1. Check out the repo.¶

git clone https://github.com/kubernetes-sigs/gateway-api-inference-extension
cd gateway-api-inference-extension/benchmarking/prefix-cache-aware

2. Get the target IP.¶

The examples below shows how to get the IP of a gateway or a k8s service.

# Get gateway IP
GW_IP=$(kubectl get gateway/inference-gateway -o jsonpath='{.status.addresses[0].value}')
# Get LoadBalancer k8s service IP
SVC_IP=$(kubectl get service/vllm-qwen3-32b -o jsonpath='{.status.loadBalancer.ingress[0].ip}')

echo $GW_IP
echo $SVC_IP

3. Deploying the Configuration¶

This example uses the short-questions__many-system-prompts-values.yaml file which is optimized for scenarios where a high cache hit rate is expected.
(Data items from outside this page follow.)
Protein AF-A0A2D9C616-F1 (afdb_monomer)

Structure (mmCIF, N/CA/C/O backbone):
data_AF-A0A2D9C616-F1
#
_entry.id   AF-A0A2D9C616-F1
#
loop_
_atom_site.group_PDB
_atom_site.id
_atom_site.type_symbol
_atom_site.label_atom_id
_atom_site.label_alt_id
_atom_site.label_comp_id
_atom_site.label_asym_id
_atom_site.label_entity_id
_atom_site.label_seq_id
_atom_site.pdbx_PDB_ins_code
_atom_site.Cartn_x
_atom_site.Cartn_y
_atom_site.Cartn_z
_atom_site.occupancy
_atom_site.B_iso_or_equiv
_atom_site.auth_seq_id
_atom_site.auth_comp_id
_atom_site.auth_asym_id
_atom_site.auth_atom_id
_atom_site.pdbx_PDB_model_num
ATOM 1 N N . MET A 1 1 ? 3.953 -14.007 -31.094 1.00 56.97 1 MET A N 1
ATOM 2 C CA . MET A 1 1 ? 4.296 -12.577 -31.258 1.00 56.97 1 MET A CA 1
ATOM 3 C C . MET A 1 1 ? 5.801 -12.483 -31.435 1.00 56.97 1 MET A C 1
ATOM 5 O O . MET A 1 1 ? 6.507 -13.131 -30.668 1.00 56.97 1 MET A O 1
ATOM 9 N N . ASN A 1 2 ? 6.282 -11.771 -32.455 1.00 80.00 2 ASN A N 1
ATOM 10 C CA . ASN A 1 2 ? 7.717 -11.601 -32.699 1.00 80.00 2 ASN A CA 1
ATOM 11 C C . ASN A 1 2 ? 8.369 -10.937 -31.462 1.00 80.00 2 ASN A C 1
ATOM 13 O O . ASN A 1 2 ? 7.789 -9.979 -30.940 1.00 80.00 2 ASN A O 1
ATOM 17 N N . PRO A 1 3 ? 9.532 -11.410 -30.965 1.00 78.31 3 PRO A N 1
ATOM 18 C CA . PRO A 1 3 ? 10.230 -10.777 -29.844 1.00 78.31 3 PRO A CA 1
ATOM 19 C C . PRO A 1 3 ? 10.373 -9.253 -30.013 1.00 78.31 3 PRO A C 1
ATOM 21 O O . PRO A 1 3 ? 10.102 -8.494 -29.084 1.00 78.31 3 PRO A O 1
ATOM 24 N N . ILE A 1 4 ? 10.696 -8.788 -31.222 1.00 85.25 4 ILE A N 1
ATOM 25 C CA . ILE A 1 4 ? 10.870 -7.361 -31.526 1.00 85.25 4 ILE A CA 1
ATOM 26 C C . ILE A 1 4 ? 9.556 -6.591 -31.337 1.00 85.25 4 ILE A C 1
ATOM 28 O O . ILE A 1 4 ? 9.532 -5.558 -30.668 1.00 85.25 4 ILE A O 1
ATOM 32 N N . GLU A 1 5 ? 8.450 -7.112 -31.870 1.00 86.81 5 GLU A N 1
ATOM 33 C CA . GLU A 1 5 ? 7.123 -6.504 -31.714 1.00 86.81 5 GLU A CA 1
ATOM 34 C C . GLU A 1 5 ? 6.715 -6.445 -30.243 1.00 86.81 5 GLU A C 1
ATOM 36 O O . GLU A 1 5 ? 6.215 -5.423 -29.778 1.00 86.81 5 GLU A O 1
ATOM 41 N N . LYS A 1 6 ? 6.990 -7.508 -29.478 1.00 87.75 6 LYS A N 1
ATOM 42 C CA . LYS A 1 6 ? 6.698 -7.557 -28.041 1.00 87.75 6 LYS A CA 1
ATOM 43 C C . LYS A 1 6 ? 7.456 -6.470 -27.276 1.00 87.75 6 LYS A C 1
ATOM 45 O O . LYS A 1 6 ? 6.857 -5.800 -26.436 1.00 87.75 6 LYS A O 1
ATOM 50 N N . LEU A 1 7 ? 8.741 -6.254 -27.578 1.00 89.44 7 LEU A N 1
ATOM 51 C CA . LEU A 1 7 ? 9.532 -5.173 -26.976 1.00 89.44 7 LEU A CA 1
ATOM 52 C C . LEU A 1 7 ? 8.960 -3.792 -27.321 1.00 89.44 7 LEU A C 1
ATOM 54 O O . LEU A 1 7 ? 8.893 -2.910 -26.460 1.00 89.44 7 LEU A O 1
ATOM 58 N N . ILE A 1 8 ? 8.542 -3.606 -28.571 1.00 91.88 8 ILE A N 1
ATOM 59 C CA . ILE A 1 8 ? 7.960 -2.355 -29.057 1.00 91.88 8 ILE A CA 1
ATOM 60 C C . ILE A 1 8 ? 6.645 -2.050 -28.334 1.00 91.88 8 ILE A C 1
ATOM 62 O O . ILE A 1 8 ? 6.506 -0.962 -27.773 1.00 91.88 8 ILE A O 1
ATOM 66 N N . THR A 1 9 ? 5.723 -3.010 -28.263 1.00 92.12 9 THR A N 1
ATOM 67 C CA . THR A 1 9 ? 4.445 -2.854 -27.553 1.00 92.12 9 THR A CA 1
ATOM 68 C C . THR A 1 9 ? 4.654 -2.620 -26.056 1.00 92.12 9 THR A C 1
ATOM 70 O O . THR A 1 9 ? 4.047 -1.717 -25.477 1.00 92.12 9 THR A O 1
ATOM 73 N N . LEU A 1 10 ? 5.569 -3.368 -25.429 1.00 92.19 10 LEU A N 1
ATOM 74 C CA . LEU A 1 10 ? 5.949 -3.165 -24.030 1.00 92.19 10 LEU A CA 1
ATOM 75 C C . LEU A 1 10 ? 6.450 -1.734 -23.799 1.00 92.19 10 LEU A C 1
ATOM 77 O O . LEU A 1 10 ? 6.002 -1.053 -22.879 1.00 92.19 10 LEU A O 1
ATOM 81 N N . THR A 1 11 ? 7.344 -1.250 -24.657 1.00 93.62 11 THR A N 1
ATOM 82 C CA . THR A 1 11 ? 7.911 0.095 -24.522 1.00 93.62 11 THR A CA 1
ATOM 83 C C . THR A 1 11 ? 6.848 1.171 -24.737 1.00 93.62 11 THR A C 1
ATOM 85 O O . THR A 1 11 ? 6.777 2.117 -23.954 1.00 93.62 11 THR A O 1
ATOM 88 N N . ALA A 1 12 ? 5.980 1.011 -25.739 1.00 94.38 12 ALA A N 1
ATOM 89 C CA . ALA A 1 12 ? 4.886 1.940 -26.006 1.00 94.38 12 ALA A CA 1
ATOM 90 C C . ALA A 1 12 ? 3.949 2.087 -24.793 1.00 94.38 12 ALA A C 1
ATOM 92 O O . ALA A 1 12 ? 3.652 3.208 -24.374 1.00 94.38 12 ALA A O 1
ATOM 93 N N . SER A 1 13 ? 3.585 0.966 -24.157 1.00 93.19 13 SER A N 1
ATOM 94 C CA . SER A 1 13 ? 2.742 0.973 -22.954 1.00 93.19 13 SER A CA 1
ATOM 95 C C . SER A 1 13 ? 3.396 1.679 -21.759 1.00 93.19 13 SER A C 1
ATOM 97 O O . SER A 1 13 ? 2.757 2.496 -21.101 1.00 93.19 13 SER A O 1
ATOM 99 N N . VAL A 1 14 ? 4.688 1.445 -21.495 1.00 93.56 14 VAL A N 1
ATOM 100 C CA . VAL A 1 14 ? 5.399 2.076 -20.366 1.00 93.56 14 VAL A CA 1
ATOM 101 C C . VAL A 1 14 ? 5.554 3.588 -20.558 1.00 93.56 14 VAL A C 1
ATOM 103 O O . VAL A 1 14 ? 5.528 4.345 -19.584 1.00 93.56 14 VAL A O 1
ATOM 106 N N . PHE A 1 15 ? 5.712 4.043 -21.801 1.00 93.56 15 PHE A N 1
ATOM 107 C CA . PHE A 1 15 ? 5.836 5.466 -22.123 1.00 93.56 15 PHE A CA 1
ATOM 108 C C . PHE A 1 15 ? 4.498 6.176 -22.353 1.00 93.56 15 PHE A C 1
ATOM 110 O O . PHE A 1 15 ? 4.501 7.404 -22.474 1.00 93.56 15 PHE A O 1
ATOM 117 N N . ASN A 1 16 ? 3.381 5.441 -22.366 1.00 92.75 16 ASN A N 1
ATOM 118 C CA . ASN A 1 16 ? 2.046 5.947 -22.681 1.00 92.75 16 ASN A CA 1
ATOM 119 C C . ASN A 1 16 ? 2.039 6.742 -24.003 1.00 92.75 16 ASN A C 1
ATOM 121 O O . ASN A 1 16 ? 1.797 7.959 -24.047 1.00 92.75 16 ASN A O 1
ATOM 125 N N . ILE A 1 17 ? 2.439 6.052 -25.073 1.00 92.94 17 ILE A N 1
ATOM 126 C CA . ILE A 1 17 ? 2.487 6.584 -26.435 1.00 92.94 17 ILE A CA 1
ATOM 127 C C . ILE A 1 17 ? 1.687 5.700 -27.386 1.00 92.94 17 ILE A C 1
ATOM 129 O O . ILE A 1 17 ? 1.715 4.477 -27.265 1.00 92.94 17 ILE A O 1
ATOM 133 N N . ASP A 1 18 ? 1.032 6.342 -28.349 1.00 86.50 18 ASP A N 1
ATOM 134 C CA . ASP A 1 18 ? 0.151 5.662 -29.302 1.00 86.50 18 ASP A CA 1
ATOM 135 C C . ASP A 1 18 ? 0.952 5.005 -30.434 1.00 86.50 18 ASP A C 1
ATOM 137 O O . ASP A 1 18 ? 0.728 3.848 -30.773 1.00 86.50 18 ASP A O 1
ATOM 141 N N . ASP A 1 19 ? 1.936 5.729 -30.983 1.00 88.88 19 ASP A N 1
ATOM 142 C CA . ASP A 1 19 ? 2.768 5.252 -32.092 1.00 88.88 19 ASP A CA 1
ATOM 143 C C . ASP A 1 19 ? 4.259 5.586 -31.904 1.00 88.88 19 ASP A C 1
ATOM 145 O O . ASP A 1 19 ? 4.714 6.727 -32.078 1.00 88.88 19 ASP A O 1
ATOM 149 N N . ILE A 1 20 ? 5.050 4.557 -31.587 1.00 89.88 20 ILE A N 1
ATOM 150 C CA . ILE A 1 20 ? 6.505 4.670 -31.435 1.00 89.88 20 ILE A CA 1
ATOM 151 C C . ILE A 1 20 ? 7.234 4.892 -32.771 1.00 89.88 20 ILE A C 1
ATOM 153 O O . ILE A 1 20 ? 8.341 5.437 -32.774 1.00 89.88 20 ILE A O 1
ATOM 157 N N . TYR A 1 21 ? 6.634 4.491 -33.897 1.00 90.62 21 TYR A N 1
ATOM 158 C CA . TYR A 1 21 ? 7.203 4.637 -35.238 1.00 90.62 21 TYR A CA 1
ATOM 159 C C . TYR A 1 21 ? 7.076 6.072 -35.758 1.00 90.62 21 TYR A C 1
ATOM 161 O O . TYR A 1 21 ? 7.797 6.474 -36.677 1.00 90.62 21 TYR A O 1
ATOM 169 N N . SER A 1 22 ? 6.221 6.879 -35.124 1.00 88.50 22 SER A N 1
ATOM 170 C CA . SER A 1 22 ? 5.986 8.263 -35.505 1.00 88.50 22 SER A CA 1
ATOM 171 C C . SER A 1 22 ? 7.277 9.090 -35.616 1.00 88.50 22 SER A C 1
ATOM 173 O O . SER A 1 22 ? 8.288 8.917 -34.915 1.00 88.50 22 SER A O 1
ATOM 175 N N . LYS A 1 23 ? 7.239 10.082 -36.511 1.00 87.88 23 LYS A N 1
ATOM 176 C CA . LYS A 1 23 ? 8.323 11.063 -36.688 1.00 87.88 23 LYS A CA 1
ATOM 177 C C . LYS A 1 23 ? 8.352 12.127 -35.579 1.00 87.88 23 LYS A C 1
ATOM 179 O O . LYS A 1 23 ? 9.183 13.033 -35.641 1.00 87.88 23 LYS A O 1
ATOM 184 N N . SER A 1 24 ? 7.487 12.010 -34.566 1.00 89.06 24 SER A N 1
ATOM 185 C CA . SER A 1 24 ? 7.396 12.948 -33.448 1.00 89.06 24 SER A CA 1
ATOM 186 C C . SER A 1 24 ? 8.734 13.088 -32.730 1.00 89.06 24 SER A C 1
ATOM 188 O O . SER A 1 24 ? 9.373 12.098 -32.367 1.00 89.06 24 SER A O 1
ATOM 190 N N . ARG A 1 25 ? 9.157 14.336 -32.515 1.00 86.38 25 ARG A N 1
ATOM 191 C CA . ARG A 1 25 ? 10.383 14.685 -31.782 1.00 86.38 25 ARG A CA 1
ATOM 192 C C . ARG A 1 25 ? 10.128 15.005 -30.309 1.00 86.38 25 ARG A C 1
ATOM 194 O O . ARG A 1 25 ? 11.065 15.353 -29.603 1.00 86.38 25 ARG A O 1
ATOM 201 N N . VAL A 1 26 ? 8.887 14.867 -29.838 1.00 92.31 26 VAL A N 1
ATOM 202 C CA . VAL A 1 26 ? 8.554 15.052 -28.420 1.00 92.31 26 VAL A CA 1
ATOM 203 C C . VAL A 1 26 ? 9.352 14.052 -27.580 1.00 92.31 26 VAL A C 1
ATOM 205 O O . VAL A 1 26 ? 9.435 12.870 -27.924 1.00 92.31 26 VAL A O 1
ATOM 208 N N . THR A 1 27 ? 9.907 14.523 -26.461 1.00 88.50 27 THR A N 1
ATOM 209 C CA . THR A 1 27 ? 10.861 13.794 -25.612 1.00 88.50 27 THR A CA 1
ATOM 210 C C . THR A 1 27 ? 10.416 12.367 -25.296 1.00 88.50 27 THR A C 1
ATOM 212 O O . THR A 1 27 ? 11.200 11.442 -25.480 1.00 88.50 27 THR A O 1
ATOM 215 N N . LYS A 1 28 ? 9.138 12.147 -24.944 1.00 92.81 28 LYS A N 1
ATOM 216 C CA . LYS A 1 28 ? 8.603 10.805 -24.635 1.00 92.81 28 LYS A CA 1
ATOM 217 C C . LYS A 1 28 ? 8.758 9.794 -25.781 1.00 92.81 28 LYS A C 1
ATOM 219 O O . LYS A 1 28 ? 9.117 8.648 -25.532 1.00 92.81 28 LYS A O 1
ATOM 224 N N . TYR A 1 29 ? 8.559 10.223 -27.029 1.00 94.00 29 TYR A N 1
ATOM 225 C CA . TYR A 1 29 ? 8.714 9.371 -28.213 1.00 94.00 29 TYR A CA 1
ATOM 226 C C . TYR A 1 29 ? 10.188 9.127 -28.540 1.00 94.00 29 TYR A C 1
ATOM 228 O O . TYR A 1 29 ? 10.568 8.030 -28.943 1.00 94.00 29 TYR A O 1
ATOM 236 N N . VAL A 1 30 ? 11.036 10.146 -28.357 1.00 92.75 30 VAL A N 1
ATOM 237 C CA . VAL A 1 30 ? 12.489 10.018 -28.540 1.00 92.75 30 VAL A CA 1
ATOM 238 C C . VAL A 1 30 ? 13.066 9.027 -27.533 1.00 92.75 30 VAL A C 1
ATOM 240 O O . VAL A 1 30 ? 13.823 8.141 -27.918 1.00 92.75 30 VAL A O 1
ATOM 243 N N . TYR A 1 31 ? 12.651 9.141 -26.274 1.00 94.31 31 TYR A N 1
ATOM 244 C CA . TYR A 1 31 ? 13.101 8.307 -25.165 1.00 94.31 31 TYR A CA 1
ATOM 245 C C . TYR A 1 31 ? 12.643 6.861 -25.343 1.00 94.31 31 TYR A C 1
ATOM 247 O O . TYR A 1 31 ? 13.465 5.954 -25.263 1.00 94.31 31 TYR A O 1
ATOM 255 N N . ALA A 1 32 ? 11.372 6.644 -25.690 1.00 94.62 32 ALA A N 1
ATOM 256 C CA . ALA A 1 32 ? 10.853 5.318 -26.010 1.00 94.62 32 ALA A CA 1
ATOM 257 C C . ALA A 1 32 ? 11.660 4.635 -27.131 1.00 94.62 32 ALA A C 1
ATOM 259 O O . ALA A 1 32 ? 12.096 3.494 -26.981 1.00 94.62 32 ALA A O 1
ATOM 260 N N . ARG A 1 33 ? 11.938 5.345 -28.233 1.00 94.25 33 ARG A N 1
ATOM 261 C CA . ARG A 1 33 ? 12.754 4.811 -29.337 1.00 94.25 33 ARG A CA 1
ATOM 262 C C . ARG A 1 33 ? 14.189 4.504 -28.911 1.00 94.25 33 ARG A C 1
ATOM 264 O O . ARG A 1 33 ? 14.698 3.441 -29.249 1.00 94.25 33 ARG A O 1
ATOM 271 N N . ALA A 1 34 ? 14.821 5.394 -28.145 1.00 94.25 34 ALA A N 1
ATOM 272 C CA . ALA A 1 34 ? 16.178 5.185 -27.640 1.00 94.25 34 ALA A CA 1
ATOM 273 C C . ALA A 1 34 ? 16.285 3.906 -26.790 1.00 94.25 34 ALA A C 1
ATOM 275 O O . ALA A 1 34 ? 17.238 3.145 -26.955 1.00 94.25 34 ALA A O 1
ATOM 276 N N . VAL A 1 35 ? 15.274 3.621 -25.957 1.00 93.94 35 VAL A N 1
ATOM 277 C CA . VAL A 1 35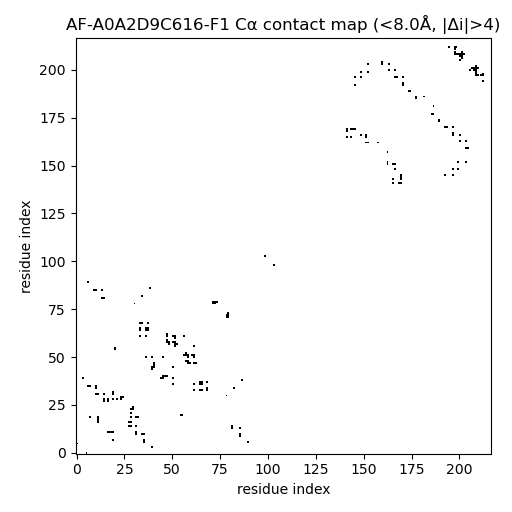 ? 15.193 2.384 -25.161 1.00 93.94 35 VAL A CA 1
ATOM 278 C C . VAL A 1 35 ? 15.155 1.150 -26.061 1.00 93.94 35 VAL A C 1
ATOM 280 O O . VAL A 1 35 ? 15.946 0.229 -25.856 1.00 93.94 35 VAL A O 1
ATOM 283 N N . VAL A 1 36 ? 14.287 1.137 -27.079 1.00 92.88 36 VAL A N 1
ATOM 284 C CA . VAL A 1 36 ? 14.191 0.000 -28.010 1.00 92.88 36 VAL A CA 1
ATOM 285 C C . VAL A 1 36 ? 15.501 -0.190 -28.773 1.00 92.88 36 VAL A C 1
ATOM 287 O O . VAL A 1 36 ? 16.011 -1.304 -28.830 1.00 92.88 36 VAL A O 1
ATOM 290 N N . PHE A 1 37 ? 16.095 0.885 -29.298 1.00 92.94 37 PHE A N 1
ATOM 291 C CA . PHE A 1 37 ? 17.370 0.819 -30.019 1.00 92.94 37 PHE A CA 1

It

export IP='<YOUR_IP>'
export PORT='<YOUR_PORT>'

# HUGGINGFACE PARAMETERS
# Option A: Pass Token Directly
export HF_TOKEN='<YOUR_HUGGINGFACE_TOKEN>'
# Option B: Use Existing Kubernetes Secret
export HF_SECRET_NAME='<YOUR_SECRET_NAME>'
export HF_SECRET_KEY='<YOUR_SECRET_KEY>'

helm install prefix-cache-benchmark ../inference-perf -f long-prefix__many-templates-values.yaml \
  --set "config.server.base_url=http://${IP}:${PORT}"
  # ------------------------------------------------
  # HUGGINGFACE OPTION A
  --set token.hfToken=${HF_TOKEN} \ 
  # ------------------------------------------------
  # HUGGINGFACE OPTION B
  # --set token.hfSecret.name=${HF_SECRET_NAME} \
  # --set token.hfSecret.key=${HF_SECRET_KEY} \
  # ------------------------------------------------

Parameters to customize:

prefix-cache-benchmark: A unique name for this deployment. Note, you can deploy multiple charts as long as they have different names. *. long-prefix__many-templates-values.yaml: The appropriate benchmark config you want to test.
token.hfToken: Your hugging face token. Inference Perf chart will create a new kubernetes secret containing this token.
hfSecret.name: The name of your Kubernetes Secret containing the Hugging Face token (default: hf-token).
hfSecret.key: The key in your Kubernetes Secret pointing to the Hugging Face token (default: token).
config.server.base_url: The base URL (IP and port) of your inference server for the high-cache scenario.

4. Clean Up¶

To uninstall the deployed charts:

helm uninstall prefix-cache-benchmark

Post Benchmark Analysis¶

Follow the benchmarking guide instructions to compare benchmark results.

Running E2E Tests¶

The following E2E test runs on GitHub using GitHub Actions.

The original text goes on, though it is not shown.